Она знала, что сегодня ей придется что-то сказать.

Изобель сформулировала несколько фраз в своей голове, пытаясь произнести их вслух, но затем позволила им остаться в ее сознании. Каждая из них была нескладной и звенела внутри ее уха, показавшись ей отчасти оскорбительной.

Что с ней случилось? Почему она не может просто подойти и сказать, что он ей нравится?

Может быть, потому, что он ей больше, чем нравится.

Эта мысль вихрем пронеслась в мозгу Изобель. Она поставила клей-карандаш на пол и позволила этим чувствам поглотить ее, потому что единственным другим вариантом было отбрасывать их прочь. Только она устала это делать.

Она решительно посмотрела на него. Тревожная дрожь пробежала по ее телу, когда она обнаружила, что он тоже смотрел на нее. Он наблюдал за ней все это время?

— Эмм, мы можем сделать перерыв? — спросила она.

Он закрыл книгу и отложил ее в сторону.

«Вау», — подумала она. «Это было проще, чем я думала. И что теперь?»

В момент смелости, Изобель поднялась с места, где она сидела напротив него, а рядом резвилась Слиппер, хвост которой стучал и дергался в волнении. Она села так, чтобы опереться спиной об кровать, находясь сейчас меньше чем в футе от него. Единственной вещью между ними было Полное собрание сочинений Эдгара Аллана По.

Она вытянула ноги перед собой, так же как и он, скрестив их в щиколотках, а потом взяла книгу и стала листать ее на своих коленях.

— Почему тебе так нравится По? — спросила она.

Он пожал плечами.

— А почему тебе так нравится кричать и прыгать?

Она вздохнула, а затем попыталась снова:

— Ну, я имею в виду, у тебя есть какое-нибудь любимое стихотворение или еще что-то?

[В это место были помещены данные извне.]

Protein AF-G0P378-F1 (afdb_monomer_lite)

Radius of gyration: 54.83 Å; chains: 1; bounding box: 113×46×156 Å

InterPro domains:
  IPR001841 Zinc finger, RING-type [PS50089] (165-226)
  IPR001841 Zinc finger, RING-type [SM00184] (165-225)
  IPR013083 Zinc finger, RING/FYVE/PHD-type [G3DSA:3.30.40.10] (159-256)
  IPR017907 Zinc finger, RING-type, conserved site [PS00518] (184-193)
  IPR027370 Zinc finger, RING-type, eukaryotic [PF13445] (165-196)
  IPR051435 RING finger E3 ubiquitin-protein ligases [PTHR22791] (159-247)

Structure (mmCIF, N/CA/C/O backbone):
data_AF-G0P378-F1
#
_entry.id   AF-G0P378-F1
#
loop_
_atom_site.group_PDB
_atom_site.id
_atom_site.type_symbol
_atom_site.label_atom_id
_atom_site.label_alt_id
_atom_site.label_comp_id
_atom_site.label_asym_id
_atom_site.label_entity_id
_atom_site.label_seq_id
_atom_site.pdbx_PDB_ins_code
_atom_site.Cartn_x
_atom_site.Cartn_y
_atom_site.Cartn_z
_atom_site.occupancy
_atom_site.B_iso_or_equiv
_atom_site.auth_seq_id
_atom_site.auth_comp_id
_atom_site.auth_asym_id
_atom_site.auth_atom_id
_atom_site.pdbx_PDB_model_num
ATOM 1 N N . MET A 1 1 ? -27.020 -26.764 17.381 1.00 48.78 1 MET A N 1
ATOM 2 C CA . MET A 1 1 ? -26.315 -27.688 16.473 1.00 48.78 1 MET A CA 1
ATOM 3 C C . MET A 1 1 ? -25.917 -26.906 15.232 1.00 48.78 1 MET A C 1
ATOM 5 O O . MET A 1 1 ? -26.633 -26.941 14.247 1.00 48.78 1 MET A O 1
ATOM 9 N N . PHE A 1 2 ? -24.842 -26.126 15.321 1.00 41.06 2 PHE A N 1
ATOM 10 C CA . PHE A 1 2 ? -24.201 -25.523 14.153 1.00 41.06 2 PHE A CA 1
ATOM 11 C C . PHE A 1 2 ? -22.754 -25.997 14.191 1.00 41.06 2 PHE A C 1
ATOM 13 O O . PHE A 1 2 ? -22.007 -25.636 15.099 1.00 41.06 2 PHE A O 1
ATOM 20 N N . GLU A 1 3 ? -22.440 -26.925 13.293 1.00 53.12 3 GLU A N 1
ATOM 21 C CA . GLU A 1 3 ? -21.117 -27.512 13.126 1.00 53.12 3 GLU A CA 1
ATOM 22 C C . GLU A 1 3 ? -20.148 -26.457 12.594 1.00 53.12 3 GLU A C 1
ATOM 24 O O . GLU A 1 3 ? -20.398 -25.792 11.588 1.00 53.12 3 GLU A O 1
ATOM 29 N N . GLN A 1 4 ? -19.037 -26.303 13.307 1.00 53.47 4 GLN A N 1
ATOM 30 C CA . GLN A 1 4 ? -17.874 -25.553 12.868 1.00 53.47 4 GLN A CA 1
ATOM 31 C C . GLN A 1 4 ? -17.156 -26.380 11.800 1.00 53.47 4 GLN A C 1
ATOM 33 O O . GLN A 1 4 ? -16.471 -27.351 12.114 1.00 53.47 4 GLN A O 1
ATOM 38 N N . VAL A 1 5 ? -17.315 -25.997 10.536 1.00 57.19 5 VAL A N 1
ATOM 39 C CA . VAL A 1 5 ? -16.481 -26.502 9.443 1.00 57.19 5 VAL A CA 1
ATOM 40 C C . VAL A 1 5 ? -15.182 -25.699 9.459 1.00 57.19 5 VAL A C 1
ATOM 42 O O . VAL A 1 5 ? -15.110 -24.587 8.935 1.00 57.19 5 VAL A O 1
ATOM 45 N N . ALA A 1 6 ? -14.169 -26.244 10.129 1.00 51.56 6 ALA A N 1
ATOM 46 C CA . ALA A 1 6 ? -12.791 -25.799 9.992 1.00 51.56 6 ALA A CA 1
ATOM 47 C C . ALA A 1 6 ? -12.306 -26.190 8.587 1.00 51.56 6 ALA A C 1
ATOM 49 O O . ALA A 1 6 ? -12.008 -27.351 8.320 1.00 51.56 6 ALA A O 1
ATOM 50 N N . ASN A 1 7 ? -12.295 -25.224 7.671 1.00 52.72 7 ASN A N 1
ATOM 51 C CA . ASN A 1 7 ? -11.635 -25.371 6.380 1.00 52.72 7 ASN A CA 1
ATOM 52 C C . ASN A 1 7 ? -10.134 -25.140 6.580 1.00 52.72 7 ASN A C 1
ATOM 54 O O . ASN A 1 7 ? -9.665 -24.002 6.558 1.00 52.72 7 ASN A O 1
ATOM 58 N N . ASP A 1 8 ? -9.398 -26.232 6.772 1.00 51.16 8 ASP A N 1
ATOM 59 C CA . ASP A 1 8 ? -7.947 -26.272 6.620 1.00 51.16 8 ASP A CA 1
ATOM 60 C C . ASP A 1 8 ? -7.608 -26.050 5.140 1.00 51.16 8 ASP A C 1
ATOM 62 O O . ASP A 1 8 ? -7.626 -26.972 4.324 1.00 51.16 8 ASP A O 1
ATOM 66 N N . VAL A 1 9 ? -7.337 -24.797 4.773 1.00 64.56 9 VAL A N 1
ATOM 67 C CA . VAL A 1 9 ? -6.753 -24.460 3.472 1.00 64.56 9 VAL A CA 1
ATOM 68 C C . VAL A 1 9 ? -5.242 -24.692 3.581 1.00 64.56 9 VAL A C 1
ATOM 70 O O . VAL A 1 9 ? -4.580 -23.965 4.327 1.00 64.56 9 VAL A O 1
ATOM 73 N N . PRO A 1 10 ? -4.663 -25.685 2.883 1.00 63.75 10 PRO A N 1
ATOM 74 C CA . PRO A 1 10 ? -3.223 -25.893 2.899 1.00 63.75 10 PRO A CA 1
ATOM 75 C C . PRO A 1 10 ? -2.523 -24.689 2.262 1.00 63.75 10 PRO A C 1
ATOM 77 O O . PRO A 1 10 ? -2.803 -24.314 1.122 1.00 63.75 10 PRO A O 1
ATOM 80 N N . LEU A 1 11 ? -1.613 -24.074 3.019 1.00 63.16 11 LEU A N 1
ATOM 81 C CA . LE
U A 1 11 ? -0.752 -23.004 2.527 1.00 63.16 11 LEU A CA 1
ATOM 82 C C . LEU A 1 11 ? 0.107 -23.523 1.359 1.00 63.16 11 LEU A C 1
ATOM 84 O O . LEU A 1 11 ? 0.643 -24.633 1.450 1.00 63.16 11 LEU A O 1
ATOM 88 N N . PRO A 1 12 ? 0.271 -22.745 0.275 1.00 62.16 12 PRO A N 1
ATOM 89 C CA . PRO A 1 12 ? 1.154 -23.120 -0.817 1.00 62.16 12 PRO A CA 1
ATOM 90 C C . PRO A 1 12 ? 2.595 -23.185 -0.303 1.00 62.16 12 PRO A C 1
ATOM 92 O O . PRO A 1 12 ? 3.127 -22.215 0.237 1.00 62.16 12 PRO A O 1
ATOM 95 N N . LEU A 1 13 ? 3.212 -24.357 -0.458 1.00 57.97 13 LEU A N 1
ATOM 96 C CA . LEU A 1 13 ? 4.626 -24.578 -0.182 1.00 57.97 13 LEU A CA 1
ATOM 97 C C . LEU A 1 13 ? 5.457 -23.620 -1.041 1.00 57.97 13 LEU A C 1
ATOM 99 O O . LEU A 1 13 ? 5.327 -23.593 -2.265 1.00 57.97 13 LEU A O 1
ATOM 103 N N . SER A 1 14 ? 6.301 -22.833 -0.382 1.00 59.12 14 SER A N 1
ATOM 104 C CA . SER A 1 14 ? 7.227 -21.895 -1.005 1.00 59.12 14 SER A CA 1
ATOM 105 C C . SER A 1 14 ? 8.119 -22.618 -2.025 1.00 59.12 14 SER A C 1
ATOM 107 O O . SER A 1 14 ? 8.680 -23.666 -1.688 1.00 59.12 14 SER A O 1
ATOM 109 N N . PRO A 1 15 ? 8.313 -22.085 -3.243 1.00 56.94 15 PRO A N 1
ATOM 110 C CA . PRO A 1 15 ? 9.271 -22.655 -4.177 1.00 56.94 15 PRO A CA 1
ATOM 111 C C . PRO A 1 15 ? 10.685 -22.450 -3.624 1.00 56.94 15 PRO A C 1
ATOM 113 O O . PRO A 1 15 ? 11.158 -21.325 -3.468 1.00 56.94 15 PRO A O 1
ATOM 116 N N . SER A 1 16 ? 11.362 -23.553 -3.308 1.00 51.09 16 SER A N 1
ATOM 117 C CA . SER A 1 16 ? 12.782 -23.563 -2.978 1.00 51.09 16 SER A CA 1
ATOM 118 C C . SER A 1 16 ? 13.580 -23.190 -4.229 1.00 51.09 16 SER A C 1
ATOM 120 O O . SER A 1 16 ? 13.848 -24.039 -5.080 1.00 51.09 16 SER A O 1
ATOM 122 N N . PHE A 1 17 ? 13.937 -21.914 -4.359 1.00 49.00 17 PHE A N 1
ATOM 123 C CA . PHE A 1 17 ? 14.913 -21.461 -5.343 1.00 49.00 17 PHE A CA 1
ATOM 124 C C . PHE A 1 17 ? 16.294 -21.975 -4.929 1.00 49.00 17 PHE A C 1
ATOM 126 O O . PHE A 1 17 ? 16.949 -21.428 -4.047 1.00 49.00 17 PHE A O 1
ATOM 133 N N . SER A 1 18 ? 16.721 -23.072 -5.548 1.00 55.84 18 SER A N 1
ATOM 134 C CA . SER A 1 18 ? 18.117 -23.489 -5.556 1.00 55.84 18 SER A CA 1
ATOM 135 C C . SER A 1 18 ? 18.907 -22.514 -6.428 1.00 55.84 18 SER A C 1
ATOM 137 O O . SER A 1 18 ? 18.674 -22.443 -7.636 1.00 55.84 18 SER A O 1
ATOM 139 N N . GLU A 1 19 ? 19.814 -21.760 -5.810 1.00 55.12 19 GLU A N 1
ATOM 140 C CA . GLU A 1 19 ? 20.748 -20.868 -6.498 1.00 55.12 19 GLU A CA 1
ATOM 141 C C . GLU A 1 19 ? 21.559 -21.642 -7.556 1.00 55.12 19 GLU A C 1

На мгновение он спокойно сидел, а затем потянулся через нее, взяв пальцами уголок книги, лежащей у нее на коленях. Он начал кропотливо, по одной, перелистывать страницы.

Наконец он остановился.

— Вот это, — сказал он.

Изобель посмотрела на книгу, на центральный столбец с текстом. Она прочла его про себя в тишине:

«Я с детства замечал, что был другим,

К тому, что люди видят, был слепым.

И страсть, что будит сердце по весне, —

Увы! — то чувство не знакомо мне.

Вот так и боль моя была иной —

Печаль и радость не сродни людской.

И всё, чем истинно я дорожил,

Никто, как я, так сильно не любил.

И на заре своих безумных лет

Виденья странного заметил след:

Соединились в нём добро и зло —

Оно своей загадкой увлекло.

Из бурных водопадов, быстрых рек,

Ущелий горных, где не тает снег,

Из солнца, что кружит вокруг меня

И золотого осени огня;

Из молнии, сверкнувшей в темноте

И без следа растаявшей в дожде,

Из грома грозного, ревущих бурь

И в небе, где очистилась лазурь,

Из облаков, принявших страшный вид,

Исчадье ада предо мной парит...»

— Оно такое грустное, — сказала она, поднимая взгляд.

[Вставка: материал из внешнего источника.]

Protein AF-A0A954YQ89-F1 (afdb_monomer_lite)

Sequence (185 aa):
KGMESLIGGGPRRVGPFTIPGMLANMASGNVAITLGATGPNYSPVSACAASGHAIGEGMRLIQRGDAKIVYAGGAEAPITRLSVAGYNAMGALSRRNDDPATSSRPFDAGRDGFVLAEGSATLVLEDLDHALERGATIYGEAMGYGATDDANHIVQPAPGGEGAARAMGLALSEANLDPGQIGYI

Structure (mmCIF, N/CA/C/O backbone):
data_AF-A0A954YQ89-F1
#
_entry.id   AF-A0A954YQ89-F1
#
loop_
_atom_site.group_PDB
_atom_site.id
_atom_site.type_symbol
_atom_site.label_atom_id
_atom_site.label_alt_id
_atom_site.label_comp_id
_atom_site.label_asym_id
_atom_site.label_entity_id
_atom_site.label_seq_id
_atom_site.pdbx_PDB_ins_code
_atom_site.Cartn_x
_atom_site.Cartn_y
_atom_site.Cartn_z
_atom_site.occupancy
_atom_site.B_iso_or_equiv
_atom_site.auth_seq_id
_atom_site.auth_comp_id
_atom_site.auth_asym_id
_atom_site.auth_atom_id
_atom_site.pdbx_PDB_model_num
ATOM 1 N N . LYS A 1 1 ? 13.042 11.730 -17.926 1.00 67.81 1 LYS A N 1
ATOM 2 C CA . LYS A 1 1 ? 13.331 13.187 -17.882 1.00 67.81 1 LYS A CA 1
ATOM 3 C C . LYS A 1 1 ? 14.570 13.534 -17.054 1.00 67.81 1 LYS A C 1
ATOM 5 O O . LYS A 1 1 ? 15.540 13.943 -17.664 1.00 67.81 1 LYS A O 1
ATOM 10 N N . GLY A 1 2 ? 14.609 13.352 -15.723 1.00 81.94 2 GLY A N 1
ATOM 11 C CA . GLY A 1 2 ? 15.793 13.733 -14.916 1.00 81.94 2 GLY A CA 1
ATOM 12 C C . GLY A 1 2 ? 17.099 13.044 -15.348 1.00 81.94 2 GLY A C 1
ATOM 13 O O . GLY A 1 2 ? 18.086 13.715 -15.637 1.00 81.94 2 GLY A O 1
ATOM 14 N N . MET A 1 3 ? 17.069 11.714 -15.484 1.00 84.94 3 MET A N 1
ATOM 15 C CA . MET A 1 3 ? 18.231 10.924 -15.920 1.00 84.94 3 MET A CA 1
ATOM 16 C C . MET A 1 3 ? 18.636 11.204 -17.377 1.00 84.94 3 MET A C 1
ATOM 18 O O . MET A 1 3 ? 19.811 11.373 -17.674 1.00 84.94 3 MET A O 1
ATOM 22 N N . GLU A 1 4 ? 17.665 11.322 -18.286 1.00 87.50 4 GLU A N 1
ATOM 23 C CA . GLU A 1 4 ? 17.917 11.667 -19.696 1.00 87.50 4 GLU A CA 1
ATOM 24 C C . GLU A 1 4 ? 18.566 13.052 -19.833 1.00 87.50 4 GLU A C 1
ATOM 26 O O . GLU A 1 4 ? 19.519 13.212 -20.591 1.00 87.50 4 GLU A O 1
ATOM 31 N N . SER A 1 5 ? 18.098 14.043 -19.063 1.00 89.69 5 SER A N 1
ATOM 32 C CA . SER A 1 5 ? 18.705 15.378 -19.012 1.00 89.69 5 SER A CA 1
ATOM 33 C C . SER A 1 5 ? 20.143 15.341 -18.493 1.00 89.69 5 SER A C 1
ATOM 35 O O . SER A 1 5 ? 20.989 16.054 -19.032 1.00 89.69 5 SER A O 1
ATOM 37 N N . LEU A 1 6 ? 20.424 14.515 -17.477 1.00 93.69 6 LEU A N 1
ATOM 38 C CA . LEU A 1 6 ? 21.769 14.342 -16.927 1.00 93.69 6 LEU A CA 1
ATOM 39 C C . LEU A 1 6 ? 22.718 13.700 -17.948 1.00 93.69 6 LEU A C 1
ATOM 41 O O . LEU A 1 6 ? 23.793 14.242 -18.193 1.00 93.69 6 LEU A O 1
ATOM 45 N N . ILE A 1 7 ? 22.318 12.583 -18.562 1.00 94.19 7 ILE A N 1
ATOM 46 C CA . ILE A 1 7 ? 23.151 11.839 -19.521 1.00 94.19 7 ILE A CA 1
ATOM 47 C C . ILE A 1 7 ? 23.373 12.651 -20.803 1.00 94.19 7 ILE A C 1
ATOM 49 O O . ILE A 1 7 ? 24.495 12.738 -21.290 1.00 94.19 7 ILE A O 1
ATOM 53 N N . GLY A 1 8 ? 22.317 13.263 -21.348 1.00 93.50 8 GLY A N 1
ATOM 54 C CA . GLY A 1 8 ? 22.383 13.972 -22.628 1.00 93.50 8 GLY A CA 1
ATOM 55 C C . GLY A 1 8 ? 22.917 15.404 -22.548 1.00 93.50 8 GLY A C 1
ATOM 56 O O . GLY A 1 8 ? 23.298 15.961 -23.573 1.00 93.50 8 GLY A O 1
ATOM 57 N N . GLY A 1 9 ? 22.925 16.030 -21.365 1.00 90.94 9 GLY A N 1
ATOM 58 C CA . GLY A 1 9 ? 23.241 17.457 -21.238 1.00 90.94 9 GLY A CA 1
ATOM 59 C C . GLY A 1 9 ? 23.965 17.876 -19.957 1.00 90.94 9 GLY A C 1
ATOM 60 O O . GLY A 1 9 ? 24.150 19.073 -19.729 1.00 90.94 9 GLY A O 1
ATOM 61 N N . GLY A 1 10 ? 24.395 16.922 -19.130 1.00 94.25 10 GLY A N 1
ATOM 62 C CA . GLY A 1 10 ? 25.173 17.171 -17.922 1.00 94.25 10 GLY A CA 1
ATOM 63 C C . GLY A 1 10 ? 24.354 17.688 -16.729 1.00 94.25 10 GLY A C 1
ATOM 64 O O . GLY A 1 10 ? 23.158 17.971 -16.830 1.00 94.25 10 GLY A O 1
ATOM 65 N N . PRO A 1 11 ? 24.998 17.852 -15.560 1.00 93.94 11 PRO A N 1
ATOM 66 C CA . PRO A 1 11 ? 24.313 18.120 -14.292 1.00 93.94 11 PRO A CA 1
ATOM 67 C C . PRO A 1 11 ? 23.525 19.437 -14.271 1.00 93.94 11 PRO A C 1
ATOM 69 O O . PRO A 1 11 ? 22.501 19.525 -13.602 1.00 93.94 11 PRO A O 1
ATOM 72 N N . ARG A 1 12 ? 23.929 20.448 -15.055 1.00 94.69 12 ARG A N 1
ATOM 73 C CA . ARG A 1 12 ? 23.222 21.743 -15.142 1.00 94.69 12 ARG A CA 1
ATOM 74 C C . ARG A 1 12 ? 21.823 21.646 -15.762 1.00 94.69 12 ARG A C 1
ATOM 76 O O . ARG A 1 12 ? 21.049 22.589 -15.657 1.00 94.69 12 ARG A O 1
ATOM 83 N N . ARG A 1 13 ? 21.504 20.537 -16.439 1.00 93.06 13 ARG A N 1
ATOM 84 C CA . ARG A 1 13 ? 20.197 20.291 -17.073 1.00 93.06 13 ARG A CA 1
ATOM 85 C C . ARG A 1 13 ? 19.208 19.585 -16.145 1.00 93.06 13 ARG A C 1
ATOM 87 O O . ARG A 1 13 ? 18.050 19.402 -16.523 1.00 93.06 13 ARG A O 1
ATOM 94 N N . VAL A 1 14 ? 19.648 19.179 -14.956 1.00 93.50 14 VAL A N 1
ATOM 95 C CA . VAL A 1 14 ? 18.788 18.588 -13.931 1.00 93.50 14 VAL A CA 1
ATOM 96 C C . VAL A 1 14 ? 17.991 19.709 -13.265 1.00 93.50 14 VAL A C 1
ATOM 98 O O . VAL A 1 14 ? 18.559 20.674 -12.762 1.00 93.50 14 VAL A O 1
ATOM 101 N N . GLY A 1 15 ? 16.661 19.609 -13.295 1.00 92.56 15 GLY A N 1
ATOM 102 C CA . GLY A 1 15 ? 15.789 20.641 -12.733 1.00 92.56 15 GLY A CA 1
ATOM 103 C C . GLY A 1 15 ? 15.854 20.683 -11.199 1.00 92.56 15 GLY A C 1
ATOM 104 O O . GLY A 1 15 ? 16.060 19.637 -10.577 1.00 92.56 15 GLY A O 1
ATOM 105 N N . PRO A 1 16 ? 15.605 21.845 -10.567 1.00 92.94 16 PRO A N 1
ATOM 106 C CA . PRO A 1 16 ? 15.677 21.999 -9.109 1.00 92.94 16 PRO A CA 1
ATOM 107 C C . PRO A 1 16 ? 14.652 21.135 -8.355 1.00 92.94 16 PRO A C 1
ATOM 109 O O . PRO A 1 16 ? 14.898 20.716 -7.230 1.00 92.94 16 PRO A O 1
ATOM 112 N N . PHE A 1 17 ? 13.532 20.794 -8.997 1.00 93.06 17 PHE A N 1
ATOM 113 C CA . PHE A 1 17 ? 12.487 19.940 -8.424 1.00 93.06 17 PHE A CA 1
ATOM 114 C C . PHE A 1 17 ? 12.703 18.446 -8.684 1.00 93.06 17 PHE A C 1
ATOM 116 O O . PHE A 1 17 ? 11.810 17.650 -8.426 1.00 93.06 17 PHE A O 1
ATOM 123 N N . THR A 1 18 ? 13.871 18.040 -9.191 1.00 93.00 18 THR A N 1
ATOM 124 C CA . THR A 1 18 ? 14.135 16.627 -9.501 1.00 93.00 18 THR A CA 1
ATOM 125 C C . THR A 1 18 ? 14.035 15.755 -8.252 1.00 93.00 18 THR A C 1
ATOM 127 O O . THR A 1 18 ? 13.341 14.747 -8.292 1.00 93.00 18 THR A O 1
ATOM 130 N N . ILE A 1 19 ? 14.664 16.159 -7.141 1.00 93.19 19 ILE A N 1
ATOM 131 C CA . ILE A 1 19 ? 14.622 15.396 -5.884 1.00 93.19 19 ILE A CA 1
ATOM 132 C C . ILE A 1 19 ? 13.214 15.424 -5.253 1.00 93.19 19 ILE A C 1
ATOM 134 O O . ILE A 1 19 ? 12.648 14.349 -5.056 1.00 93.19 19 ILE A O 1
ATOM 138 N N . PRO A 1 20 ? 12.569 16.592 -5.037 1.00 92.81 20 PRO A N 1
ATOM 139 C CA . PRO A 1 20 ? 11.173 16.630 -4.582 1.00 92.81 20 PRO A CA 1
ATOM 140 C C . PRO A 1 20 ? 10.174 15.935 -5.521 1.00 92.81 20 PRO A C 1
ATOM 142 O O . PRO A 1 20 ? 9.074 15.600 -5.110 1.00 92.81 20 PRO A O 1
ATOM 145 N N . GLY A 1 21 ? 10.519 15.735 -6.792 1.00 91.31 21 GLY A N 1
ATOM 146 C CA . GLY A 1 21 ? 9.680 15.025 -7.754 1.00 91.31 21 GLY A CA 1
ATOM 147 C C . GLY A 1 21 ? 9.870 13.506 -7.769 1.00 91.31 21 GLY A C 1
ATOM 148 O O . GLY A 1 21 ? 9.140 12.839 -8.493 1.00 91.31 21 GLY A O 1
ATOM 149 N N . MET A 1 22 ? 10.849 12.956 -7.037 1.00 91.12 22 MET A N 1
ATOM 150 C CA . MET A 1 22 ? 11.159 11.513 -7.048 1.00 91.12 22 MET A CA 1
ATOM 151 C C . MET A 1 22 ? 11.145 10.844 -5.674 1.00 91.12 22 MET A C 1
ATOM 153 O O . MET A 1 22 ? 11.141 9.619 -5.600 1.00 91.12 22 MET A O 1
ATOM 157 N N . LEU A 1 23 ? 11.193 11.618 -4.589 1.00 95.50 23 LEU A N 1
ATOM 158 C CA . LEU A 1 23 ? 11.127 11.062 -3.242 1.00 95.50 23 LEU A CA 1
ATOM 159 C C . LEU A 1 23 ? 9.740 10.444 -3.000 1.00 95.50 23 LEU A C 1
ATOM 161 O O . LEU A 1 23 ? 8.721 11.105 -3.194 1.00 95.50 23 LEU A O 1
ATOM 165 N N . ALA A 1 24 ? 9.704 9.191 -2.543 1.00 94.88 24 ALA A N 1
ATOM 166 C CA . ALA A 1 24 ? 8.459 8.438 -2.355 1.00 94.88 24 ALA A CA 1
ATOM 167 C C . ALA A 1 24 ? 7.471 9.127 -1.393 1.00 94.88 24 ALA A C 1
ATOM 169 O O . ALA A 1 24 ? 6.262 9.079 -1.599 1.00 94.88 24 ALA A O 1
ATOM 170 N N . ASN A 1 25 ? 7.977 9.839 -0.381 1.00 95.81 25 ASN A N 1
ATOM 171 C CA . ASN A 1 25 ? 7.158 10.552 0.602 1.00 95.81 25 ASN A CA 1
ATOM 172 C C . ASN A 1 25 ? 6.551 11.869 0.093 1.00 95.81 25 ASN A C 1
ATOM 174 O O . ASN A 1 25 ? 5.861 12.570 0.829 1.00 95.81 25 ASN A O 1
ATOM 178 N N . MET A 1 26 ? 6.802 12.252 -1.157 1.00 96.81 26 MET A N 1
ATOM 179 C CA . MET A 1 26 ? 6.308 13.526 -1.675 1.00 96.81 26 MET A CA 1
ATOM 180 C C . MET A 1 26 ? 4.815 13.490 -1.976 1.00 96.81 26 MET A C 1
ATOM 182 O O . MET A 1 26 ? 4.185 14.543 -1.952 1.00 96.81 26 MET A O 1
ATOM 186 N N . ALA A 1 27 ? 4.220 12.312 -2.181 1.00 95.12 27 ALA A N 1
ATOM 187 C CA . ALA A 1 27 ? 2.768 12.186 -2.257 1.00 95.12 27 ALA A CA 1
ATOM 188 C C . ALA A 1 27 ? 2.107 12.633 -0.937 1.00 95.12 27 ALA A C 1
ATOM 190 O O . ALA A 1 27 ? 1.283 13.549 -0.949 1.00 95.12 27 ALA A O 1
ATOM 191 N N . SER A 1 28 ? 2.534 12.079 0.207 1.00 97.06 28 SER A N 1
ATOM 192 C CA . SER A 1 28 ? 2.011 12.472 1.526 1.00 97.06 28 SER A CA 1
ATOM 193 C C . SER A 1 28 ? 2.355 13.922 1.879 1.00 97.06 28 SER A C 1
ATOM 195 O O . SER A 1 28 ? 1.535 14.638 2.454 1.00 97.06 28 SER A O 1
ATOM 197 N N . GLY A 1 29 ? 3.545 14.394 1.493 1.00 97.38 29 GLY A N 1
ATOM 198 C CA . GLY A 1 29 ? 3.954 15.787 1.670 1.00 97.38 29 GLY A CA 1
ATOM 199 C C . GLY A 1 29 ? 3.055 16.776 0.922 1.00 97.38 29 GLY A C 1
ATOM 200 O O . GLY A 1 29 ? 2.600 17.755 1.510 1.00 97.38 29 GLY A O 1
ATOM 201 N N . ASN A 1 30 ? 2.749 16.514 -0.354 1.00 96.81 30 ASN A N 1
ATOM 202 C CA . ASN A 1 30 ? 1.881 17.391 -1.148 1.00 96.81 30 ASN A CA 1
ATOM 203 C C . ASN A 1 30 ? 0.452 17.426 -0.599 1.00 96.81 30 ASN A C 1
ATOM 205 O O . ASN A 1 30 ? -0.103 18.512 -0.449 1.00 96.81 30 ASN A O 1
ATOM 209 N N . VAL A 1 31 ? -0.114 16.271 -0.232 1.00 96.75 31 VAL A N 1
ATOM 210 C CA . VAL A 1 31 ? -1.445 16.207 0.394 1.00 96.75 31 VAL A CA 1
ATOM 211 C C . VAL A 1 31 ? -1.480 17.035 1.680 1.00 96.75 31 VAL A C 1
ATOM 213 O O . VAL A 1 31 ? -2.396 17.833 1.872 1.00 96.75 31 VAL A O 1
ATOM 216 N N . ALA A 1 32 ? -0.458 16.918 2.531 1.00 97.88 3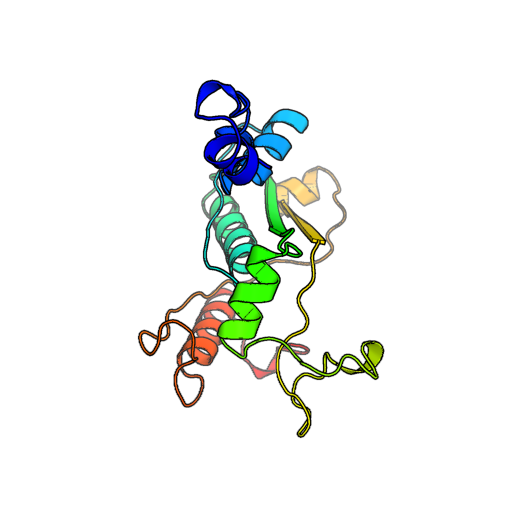2 ALA A N 1
ATOM 217 C CA . ALA A 1 32 ? -0.386 17.691 3.766 1.00 97.88 32 ALA A CA 1
ATOM 218 C C . ALA A 1 32 ? -0.290 19.203 3.523 1.00 97.88 32 ALA A C 1
ATOM 220 O O . ALA A 1 32 ? -0.993 19.962 4.186 1.00 97.88 32 ALA A O 1
ATOM 221 N N . ILE A 1 33 ? 0.510 19.643 2.545 1.00 98.06 33 ILE A N 1
ATOM 222 C CA . ILE A 1 33 ? 0.592 21.059 2.153 1.00 98.06 33 ILE A CA 1
ATOM 223 C C . ILE A 1 33 ? -0.768 21.563 1.662 1.00 98.06 33 ILE A C 1
ATOM 225 O O . ILE A 1 33 ? -1.204 22.637 2.069 1.00 98.06 33 ILE A O 1
ATOM 229 N N . THR A 1 34 ? -1.451 20.798 0.807 1.00 97.75 34 THR A N 1
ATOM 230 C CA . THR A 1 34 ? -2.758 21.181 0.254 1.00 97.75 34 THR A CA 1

— Как и большинство из них.

Она нахмурилась, перелистывая страницы.

— Но не все из них, верно?

На это он ничего не ответил.

Откуда-то внизу лестницы, она услышала далекое тиканье часов.

— Прочитаешь мне что-нибудь?

Она услышала свой голос, как будто кто-то говорил за нее.

Он колебался. Затем, спустя мгновение, она почувствовала, как он придвинулся ближе, заставляя каждое ее чувство усилиться. Его плечо коснулось ее, пробуждая дрожь, которая пробежалась по ней, и она попыталась скрыть ее, трясущимися руками ухватившись за края книги. Она начал переворачивать страницы еще раз. Она могла чувствовать движение каждого листа всем своим телом, сначала как он поднимался, потом как перевернулся на другую сторону.

Наконец он остановился, и она уставилась на печатный столбик слов, не в силах понять одного. Его рука, теплая и твердая, обвилась вокруг ее, обволакивая, как паук свою добычу. Она поддалась ему, не в силах даже смотреть, как его большой палец проследил по месту, чуть выше ее ладони, где он когда-то написал свой номер фиолетовыми чернилами. Изобель перестала дышать. Сердце колотилось в ее груди, мысли рассыпались в бессмысленные осколки. Все это время ее глаза, не мигая, оставались сосредоточенными на открытой странице. Бессмысленные строчки предстали перед ее глазами, показавшись не намного больше, чем черные палки в ином белом мире.

— Улялюм, — начал он, и само слово, которое он произнес как «Ю-ла-лум» прозвучало из его уст как нежные ноты.

«Было небо сурово и серо,

Листья были так хрупки и сиры,

Листья были так вялы и сиры...»

Он обхватил ее руку своими обеими руками, и она почувствовала, как его серебряные кольца стали нажимать на ее кожу. Она медленно повернула голову в его сторону, хотя не смела встретиться с этими глазами.

Она вдохнула, вознагражденная этим смешанным запахом, который она раньше считала невозможным определить. Теперь, когда он был так близко, она почти могла определить его. Измельченные листья.

Фимиам, который успел впитаться в ткань. Потертая кожа. Аромат остроты, резкий и бодрящий, как сушеные апельсиновые корки.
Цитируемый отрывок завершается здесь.